Thursday, November 19, 2020

Spring @Scheduled using DynamoDB AWS X-Ray throws SegmentNotFoundException: failed to begin subsegment

Introduction

AWS X-Ray is designed to automatically intercept incoming web requests, see at this introduction.  And also here

But when you start your own thread (either via a Runnable or plain new Thread() or @Scheduled), X-Ray cannot initialise itself: there are no web requests to intercept for it. Then it throws an exception like this: 

Suppressing AWS X-Ray context missing exception (SegmentNotFoundException): Failed to begin subsegment named 'AmazonDynamoDBv2': segment cannot be found.

In the above example the distributed DynamoDB Lock Client was used, which uses DDB in its implementation for acquiring and releasing a lock.

Regular web requests were not throwing this X-Ray exception.

Investigation

Amazon explains that crucial bit of knowledge that web requests are "automagically" setting up the X-Ray recorder a bit here

But that was not fully explaining it with an example.

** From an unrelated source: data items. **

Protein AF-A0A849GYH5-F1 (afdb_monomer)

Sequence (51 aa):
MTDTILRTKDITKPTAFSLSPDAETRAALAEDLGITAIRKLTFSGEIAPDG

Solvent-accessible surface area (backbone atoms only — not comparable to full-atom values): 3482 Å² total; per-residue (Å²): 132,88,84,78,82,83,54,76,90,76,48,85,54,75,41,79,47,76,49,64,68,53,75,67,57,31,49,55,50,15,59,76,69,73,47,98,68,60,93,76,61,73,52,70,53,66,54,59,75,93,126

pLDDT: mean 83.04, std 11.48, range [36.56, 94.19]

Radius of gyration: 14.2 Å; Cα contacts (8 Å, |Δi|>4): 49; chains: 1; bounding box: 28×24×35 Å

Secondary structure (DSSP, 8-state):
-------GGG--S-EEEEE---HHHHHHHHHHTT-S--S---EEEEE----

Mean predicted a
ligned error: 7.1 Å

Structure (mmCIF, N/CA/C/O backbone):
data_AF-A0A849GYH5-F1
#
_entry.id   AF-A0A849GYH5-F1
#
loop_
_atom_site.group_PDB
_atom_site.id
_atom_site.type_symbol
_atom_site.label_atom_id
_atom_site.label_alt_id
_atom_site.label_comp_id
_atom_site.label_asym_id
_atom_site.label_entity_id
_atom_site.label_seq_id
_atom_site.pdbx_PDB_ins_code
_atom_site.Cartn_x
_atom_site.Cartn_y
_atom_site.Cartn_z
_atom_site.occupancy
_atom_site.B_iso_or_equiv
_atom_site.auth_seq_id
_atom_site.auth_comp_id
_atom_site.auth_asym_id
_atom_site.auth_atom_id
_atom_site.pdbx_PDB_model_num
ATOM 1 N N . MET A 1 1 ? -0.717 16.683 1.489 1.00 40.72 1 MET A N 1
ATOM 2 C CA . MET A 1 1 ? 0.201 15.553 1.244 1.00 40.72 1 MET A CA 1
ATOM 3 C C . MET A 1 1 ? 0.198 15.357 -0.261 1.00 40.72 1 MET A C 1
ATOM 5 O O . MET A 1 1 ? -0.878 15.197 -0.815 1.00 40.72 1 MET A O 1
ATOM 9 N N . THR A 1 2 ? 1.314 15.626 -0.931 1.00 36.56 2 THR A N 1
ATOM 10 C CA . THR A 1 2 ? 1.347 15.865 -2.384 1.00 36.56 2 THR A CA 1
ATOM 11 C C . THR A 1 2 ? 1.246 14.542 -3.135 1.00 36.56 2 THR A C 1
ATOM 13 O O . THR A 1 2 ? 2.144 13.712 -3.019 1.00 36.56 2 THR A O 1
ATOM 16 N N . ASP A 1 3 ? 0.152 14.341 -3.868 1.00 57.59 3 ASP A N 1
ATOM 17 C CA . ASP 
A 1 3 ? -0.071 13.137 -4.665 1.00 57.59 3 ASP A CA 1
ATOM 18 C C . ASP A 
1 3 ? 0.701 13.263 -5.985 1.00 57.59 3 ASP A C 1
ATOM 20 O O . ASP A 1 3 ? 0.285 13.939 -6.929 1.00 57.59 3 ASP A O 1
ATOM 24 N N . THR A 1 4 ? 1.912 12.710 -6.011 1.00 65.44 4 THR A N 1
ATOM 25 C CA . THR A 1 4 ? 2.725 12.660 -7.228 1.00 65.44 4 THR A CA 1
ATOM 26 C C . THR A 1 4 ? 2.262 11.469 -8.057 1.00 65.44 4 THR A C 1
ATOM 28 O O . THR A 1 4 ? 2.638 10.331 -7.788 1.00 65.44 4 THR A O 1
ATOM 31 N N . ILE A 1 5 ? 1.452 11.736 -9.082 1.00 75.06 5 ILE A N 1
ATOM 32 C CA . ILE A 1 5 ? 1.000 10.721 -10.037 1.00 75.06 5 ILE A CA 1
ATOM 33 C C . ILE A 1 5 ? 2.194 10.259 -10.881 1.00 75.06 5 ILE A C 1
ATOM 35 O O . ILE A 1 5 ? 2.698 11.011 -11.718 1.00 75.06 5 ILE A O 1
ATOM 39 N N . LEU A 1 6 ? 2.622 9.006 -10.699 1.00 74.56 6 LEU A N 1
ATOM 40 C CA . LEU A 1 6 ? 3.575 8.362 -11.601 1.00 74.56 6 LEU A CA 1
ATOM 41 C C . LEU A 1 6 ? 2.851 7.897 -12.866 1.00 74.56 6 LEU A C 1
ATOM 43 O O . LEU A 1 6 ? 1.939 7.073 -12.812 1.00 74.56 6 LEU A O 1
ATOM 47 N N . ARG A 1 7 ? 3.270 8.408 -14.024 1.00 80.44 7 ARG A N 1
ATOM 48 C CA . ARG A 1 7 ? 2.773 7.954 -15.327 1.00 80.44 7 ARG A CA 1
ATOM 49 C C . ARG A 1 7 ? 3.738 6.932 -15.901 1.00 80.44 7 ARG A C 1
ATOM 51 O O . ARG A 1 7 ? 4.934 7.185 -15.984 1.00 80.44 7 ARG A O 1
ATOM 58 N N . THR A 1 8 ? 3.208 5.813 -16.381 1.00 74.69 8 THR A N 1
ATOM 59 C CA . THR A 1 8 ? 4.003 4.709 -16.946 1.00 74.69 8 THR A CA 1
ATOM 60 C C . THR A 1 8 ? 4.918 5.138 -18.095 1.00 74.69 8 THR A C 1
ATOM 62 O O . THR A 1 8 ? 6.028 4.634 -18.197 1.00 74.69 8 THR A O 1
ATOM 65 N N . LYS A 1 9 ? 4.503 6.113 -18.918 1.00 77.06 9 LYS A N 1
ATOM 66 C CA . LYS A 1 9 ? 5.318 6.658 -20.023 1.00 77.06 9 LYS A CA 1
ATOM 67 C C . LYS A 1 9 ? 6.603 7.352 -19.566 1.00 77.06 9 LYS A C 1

E.g only adding 

AWSXRay.beginSubsegment("AmazonDynamoDBv2") 

(and ending it) but that didn't fix it. That then gave this exception:

Suppressing AWS X-Ray context missing exception (SubsegmentNotFoundException): Failed to end subsegment: subsegment cannot be found.

My suspicion here is that the lock-client already closed the exactly same named subsegment "AmazonDynamoDBv2".
Also, I'm not creating any worker thread myself, Spring is doing it for me.

Note that you at least can avoid exceptions be thrown by setting environment variable AWS_XRAY_CONTEXT_MISSING   to LOG_ERROR. That will only log the above exception.

Solution

Creating a 'parent' segment and setting the trace entity and the subsegment did the job:

Entity parentSegment = AWSXRay.beginSegment("beginSegmentForSomeScheduledTask");
AWSXRay.getGlobalRecorder().setTraceEntity(parentSegment);
AWSXRay.beginSubsegment("AmazonDynamoDBv2");

I did test only creating the subsegment and only creating and setting the parentSegment. But those raised the exception again.
I did not further investigate whether the "AmazonDynamoDBv2" name of the subsegment is essential.
And of course the matching closeSegment() and closeSubsegment() calls of course; not the reverse order: close the last one begun as first.

This thread pointed me in the right direction. This was a next option I would have tried next: setting up my own filter to run it earlier in the (filter) chain; though the @Scheduled task of course does not have a filter. Another workaround would have been to put the X-Ray logging at a very high level:

logging.level.com.amazonaws.xray = SEVERE

Also helped in explaining is this X-Ray reported issue.

Update: additionally, the error was also due to DynamoDB Lock Client! I did not specify withCreateHeartbeatBackgroundThread() when creating the lock client, but the exception of X-Ray showed that it was trying to send a heartbeat. After explicitly setting withCreateHeartbeatBackgroundThread(false) the exception (and error) regarding segment cannot found was fully fixed.